The Overton Window

I was listening to a podcast last night focused on investments and issues that investors care about. When identifying a mission for a company or developing a product, it is important to focus on issues that matter. People (a.k.a investors) invest in companies that are reflective of their issues and brands that are in line with their values.

The Overton window is the range of ideas considered acceptable relative to the political party. The window can shift over time based on the views of influential politicians, court decisions and differ significantly in other countries.

Currently, the two main parties in the U.S. have distinct windows. For Democrats, issues such as universal healthcare, a higher minimum wage, and action on climate change are considered within their window. For Republicans, issues such as smaller government, lower taxes and a strong national defense are considered mainstream and within the window.

On controversial issues such as abortion, Republicans mostly seem onboard that abortion is bad and should be outlawed mostly because the church doesn’t agree with it. Democrats are looser in their reviews within the “window,” mainly fighting in support of legal abortion. A comedian I heard recently said that Democrats are passionate about civil rights and helping everyone, just not unborn children. I wrote an article entitled When Does Life Begin for a deeper dive into that issue.

Each party has a few issues that are on the fringes and not all members support. For the Democrats, ideas such as socialism, wealth redistribution, and the abolition of private property are on the fringe. For Republicans, ideas such as isolationism, protectionism, and non-interventionism are outside.

Outside of the issues supported by the two main parties, the Green Party in the United States advocates for policies such as the immediate transition to renewable energy and the introduction of a basic income. Similarly, the Libertarian Party advocates for policies such as the reduction of government intervention in the economy and the protection of individual rights.
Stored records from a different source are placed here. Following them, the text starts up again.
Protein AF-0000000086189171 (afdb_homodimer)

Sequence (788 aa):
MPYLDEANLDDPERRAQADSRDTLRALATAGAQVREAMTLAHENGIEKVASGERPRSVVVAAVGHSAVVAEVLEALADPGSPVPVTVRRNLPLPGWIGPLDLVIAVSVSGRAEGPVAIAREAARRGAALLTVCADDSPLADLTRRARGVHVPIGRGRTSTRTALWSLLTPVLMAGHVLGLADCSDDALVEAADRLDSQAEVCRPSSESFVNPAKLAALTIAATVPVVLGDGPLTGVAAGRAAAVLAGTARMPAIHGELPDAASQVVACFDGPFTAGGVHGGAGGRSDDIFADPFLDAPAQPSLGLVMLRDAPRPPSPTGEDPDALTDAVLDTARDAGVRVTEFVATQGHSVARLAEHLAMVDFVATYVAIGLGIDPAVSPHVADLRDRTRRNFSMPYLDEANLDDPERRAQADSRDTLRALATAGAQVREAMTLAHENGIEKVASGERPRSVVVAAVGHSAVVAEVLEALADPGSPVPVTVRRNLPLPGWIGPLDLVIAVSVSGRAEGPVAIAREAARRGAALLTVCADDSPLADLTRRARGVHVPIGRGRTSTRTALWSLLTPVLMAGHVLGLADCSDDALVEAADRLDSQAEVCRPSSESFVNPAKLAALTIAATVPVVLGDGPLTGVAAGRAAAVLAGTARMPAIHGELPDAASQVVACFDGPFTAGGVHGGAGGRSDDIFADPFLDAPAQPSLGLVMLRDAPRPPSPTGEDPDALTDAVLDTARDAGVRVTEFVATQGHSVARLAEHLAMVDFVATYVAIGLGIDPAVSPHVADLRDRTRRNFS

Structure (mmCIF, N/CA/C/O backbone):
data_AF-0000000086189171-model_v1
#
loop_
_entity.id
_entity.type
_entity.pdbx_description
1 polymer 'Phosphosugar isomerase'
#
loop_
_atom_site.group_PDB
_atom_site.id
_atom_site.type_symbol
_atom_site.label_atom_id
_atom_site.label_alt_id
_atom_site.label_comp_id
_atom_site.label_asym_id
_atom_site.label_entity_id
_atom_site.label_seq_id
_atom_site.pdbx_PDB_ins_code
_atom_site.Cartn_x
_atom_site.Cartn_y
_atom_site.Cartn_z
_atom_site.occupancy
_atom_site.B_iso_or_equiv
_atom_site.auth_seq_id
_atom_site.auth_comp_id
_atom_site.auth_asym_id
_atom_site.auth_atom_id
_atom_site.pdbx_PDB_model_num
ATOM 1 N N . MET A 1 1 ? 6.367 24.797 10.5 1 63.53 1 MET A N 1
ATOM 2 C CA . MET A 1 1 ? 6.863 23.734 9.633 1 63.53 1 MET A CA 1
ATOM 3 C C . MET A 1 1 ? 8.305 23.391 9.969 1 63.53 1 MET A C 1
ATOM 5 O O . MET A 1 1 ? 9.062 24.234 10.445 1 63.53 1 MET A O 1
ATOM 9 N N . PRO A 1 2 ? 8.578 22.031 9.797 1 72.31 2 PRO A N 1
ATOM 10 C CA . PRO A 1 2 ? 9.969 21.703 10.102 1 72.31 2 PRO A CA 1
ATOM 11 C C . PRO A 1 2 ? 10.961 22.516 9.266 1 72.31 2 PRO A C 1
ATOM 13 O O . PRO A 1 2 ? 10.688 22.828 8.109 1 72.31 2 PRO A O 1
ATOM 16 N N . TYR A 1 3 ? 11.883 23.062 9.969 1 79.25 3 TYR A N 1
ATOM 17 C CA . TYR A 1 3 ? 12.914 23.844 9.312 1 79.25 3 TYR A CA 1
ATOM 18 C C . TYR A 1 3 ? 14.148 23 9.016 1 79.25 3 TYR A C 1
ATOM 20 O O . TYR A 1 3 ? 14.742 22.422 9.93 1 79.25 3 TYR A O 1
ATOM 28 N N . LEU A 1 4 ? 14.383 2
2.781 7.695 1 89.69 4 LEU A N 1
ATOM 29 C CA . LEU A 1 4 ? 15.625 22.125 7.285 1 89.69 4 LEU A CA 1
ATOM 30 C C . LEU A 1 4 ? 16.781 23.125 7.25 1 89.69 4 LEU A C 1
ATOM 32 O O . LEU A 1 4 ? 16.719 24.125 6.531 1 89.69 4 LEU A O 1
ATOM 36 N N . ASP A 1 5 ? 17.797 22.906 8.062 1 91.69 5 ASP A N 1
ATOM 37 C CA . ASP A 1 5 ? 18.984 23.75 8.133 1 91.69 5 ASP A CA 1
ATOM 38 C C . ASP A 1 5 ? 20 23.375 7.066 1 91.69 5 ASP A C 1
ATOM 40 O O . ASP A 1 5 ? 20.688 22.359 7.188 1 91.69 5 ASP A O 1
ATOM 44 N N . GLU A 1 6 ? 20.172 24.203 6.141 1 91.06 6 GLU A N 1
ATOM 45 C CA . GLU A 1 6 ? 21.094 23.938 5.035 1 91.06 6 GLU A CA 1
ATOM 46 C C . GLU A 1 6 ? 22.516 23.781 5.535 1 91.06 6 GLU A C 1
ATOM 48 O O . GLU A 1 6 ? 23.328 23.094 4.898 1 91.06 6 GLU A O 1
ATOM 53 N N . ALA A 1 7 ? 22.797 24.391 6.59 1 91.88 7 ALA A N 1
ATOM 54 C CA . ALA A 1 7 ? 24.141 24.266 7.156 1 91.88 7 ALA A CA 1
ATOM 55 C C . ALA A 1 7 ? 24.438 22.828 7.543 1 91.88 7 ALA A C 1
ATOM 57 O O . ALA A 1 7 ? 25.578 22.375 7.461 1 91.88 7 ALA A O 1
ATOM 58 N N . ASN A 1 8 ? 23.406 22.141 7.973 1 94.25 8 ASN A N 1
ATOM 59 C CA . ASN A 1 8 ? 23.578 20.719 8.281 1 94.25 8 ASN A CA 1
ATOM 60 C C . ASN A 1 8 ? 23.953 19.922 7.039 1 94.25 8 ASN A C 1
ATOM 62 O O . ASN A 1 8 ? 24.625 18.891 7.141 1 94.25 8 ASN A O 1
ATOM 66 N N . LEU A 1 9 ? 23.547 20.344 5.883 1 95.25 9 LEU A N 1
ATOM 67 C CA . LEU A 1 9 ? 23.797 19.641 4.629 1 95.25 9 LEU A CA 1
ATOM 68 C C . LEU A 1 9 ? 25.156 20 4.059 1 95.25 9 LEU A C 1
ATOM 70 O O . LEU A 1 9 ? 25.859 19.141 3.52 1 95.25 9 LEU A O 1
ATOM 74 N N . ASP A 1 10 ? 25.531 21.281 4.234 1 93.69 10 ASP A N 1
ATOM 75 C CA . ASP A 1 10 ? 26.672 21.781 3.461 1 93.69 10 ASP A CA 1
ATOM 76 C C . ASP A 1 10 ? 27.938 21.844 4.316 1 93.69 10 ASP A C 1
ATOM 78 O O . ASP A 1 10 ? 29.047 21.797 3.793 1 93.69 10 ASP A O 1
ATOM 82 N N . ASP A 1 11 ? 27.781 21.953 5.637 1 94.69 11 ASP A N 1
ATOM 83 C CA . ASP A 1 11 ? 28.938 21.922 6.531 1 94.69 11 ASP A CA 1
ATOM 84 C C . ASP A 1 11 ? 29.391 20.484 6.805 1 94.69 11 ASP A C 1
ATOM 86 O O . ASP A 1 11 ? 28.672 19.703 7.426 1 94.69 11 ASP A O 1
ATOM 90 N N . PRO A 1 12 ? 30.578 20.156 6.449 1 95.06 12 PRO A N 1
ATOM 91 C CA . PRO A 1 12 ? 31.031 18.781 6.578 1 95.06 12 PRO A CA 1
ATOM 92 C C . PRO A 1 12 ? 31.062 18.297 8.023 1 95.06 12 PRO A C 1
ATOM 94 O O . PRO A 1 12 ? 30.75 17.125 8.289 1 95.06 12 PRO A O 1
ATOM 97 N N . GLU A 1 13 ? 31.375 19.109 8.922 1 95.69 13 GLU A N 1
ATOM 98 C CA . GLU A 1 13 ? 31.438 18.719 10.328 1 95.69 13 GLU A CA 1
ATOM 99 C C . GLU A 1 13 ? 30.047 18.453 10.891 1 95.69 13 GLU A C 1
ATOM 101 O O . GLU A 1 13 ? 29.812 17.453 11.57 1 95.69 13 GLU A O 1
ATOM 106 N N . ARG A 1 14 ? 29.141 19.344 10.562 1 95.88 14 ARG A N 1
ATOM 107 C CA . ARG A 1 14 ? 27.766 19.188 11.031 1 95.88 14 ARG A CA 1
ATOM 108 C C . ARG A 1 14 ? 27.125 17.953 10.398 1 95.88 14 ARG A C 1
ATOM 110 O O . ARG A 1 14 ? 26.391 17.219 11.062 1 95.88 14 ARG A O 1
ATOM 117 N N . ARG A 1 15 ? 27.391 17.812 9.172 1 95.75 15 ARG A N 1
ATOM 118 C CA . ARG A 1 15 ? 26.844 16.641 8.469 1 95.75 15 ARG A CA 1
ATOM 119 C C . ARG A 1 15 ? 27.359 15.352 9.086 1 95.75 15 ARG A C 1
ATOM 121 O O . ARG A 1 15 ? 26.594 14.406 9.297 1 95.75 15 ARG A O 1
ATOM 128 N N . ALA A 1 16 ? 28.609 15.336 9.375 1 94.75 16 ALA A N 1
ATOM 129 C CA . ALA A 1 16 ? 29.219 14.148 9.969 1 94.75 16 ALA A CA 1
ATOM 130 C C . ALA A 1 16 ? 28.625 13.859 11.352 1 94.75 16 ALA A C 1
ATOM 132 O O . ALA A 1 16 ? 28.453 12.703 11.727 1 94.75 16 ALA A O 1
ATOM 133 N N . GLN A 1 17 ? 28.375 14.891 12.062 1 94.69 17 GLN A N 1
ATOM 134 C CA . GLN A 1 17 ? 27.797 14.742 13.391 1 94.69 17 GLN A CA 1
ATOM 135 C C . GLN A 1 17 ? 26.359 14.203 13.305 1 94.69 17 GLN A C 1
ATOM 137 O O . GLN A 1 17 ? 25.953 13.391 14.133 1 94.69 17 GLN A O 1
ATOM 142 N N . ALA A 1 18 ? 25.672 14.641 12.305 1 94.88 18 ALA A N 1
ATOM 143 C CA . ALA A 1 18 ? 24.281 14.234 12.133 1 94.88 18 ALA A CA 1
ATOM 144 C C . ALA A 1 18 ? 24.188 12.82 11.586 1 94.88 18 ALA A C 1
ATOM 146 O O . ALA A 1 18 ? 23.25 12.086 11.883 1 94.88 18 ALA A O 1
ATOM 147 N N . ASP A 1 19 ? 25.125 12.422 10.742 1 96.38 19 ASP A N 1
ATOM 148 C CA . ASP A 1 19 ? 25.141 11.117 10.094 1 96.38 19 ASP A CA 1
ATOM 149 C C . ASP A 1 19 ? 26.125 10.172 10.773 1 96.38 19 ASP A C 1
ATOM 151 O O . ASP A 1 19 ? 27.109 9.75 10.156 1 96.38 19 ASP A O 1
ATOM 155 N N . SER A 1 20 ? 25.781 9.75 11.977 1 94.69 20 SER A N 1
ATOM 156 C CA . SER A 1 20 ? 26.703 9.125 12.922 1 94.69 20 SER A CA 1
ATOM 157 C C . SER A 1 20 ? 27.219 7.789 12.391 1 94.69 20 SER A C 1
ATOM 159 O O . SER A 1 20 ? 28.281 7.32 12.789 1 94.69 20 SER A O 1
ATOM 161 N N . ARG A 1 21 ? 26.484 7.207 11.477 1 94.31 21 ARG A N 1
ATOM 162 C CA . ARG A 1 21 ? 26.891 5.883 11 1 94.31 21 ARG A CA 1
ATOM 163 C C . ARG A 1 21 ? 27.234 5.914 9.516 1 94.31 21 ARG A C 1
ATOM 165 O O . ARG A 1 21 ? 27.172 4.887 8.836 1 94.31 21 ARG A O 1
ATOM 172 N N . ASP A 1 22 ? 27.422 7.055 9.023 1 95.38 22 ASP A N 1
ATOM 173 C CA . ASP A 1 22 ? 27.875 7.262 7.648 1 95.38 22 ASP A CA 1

One of the most controversial issues currently outside of the Overton window for both parties is the idea of reparations for descendants of enslaved Africans. While some argue that it is a necessary step towards addressing the ongoing effects of slavery and racism, others argue that it is impractical and unfair to current generations who did not participate in slavery.
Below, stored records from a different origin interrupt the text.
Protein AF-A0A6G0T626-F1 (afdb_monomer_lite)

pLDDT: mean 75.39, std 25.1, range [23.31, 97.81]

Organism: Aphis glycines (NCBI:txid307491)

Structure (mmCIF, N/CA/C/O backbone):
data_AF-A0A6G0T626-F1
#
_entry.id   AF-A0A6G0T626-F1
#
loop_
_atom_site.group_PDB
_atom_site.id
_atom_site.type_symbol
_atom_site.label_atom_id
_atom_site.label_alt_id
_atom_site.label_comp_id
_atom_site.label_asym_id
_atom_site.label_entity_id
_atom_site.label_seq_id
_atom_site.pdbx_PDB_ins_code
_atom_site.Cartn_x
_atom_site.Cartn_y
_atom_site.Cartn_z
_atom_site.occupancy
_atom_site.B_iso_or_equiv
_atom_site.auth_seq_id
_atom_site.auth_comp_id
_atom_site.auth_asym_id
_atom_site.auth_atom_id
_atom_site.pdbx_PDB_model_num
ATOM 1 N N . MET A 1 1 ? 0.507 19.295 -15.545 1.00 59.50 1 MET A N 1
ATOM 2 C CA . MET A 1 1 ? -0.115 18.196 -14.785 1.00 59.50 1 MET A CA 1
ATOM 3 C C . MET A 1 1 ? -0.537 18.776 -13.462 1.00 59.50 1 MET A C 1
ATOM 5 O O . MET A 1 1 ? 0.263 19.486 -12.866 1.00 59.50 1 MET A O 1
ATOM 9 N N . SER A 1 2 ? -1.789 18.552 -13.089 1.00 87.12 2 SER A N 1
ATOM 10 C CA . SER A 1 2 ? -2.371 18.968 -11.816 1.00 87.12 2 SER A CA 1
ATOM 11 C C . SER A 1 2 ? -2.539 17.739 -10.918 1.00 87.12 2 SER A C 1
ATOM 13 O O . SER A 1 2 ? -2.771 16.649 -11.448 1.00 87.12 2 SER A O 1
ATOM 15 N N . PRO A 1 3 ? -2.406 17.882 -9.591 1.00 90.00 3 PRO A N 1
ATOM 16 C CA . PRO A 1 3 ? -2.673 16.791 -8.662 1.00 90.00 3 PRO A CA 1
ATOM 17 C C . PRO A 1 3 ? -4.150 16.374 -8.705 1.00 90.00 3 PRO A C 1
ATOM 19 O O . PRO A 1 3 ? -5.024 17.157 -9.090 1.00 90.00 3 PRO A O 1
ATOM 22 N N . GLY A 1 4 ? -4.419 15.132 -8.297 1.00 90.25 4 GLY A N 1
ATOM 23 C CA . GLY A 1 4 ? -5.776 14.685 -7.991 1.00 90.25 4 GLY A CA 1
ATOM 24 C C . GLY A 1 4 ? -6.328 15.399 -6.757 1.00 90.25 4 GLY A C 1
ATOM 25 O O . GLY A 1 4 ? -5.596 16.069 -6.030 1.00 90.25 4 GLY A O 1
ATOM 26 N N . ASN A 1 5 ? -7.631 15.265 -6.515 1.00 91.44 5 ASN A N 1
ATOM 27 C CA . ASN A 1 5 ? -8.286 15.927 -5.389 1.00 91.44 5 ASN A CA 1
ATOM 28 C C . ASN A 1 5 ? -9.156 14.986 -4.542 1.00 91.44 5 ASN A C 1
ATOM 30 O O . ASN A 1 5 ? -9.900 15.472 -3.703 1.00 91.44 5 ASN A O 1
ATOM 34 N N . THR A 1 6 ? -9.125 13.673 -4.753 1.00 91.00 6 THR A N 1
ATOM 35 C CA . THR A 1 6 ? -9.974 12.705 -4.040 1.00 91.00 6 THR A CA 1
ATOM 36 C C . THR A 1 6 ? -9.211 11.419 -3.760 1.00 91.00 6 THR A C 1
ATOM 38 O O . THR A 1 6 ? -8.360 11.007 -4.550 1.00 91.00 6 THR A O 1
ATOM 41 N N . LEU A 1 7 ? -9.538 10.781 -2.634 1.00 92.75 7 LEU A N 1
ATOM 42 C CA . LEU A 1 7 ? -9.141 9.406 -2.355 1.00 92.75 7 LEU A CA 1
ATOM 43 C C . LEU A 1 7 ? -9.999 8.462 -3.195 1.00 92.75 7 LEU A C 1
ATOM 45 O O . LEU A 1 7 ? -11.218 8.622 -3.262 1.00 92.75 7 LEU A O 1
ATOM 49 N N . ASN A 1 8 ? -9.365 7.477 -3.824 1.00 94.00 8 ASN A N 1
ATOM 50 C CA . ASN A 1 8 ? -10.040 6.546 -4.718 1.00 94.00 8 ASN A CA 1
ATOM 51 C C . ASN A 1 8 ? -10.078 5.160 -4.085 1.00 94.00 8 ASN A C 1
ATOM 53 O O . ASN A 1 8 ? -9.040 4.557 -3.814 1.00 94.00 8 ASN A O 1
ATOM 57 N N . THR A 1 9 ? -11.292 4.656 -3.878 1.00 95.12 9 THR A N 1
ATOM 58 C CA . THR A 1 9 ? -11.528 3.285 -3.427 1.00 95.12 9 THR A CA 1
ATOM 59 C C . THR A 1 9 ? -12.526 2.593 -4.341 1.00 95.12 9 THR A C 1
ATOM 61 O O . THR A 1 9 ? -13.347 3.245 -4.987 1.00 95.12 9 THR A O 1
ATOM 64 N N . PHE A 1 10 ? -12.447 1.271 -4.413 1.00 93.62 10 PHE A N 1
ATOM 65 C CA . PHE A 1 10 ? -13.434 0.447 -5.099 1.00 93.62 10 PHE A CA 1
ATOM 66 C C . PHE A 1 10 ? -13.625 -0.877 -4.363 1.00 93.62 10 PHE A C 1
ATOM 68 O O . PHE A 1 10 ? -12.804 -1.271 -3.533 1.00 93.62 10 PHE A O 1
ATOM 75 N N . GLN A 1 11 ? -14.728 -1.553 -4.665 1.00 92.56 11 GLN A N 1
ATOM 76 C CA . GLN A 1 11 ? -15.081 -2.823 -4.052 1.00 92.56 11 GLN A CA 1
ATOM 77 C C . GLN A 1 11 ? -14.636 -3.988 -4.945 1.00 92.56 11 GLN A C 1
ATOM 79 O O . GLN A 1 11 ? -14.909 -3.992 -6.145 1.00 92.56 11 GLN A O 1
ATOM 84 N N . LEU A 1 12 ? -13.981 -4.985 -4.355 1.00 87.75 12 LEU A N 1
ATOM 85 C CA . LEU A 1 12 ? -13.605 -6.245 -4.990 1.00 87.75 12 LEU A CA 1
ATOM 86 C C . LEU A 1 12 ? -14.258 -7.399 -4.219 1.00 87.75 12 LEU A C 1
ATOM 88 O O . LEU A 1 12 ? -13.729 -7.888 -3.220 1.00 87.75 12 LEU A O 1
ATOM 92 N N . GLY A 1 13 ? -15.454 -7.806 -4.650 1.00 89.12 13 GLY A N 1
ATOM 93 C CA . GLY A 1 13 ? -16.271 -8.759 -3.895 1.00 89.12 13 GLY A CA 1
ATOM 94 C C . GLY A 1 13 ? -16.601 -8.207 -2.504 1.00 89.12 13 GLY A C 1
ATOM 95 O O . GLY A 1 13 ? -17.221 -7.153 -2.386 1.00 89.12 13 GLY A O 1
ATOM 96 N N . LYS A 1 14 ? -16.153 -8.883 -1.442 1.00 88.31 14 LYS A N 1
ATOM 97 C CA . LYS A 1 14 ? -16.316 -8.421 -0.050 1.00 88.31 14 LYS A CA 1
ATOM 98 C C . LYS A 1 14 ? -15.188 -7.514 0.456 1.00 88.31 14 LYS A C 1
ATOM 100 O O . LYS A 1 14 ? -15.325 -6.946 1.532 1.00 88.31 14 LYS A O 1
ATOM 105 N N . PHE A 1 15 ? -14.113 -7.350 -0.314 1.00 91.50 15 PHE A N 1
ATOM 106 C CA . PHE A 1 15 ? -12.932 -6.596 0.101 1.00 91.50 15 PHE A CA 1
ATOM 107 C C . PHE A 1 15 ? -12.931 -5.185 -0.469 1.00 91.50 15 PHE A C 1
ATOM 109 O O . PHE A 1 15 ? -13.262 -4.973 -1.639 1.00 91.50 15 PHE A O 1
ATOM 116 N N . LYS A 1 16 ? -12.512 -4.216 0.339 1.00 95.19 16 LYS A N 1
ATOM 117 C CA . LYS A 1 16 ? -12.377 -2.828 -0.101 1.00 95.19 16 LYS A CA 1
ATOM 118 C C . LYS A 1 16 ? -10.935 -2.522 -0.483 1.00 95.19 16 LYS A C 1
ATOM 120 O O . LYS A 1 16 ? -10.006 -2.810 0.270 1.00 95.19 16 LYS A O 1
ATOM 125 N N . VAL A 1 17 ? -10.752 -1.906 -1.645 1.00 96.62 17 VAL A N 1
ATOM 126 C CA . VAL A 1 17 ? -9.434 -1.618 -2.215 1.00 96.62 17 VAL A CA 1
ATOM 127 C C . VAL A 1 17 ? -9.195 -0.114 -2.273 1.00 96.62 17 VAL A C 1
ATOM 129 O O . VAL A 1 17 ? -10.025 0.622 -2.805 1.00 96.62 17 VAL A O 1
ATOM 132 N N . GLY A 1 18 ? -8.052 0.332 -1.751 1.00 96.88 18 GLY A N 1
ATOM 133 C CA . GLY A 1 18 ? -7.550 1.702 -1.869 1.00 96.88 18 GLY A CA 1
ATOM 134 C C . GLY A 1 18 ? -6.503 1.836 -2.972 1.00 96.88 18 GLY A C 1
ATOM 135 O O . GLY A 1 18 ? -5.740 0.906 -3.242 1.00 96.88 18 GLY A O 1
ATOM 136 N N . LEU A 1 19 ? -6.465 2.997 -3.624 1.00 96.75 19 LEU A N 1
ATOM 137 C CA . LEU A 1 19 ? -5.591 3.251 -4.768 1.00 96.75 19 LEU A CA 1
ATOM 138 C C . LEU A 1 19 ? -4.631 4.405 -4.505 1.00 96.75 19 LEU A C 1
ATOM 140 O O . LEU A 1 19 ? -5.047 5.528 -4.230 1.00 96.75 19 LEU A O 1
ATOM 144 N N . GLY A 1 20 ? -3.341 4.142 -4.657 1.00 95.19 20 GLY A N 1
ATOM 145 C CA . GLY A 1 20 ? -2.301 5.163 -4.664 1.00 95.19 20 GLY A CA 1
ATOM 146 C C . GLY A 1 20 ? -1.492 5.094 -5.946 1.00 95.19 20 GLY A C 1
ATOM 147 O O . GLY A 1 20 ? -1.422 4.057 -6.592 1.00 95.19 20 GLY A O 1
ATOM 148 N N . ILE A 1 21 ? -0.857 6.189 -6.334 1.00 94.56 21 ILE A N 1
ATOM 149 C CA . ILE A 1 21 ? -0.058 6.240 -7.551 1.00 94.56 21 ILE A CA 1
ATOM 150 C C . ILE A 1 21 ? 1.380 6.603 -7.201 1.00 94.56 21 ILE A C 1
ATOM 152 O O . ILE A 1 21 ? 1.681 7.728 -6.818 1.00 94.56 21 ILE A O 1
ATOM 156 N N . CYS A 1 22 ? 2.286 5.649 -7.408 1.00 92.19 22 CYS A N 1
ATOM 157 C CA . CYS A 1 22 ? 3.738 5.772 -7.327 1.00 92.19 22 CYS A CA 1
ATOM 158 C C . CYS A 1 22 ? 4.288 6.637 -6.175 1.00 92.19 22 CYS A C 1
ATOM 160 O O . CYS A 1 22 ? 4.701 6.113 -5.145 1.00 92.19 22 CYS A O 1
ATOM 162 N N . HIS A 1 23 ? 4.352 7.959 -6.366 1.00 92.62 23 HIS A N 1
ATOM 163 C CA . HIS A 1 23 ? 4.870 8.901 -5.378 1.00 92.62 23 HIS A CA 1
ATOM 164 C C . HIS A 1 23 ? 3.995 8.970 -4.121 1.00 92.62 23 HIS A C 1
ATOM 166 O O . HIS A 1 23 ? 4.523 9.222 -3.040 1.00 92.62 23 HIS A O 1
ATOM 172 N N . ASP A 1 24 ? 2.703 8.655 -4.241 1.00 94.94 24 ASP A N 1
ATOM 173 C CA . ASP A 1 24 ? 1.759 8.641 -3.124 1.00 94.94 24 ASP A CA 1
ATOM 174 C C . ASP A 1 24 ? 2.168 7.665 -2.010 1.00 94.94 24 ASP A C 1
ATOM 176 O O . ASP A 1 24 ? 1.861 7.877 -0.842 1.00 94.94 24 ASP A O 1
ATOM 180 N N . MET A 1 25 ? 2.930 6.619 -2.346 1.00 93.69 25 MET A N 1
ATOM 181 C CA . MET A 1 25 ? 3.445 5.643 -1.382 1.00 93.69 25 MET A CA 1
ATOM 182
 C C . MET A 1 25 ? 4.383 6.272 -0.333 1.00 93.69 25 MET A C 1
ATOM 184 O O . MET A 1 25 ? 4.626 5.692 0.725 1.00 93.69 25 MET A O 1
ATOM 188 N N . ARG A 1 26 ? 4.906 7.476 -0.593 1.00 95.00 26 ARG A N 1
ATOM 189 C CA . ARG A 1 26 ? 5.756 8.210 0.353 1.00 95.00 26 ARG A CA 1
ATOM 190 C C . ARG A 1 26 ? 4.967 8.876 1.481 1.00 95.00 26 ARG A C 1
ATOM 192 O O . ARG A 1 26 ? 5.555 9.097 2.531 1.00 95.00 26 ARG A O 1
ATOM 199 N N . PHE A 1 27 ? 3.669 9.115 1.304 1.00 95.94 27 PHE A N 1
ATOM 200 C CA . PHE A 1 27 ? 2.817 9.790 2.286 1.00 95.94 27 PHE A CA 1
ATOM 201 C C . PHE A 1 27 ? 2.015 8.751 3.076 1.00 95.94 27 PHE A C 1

My opinion on this is that legacy issues aren’t the responsibility of current tax payers. Many people, like me, didn’t grow up with money or resources and have had to fight and persevere to make every dime I have. But, there are others that take advantage of certain benefits they might get to help organizations meet diversity or equity quotas. I am torn on the issue because I know many people of color were repressed for much of history but today is a new day and opportunities are everywhere.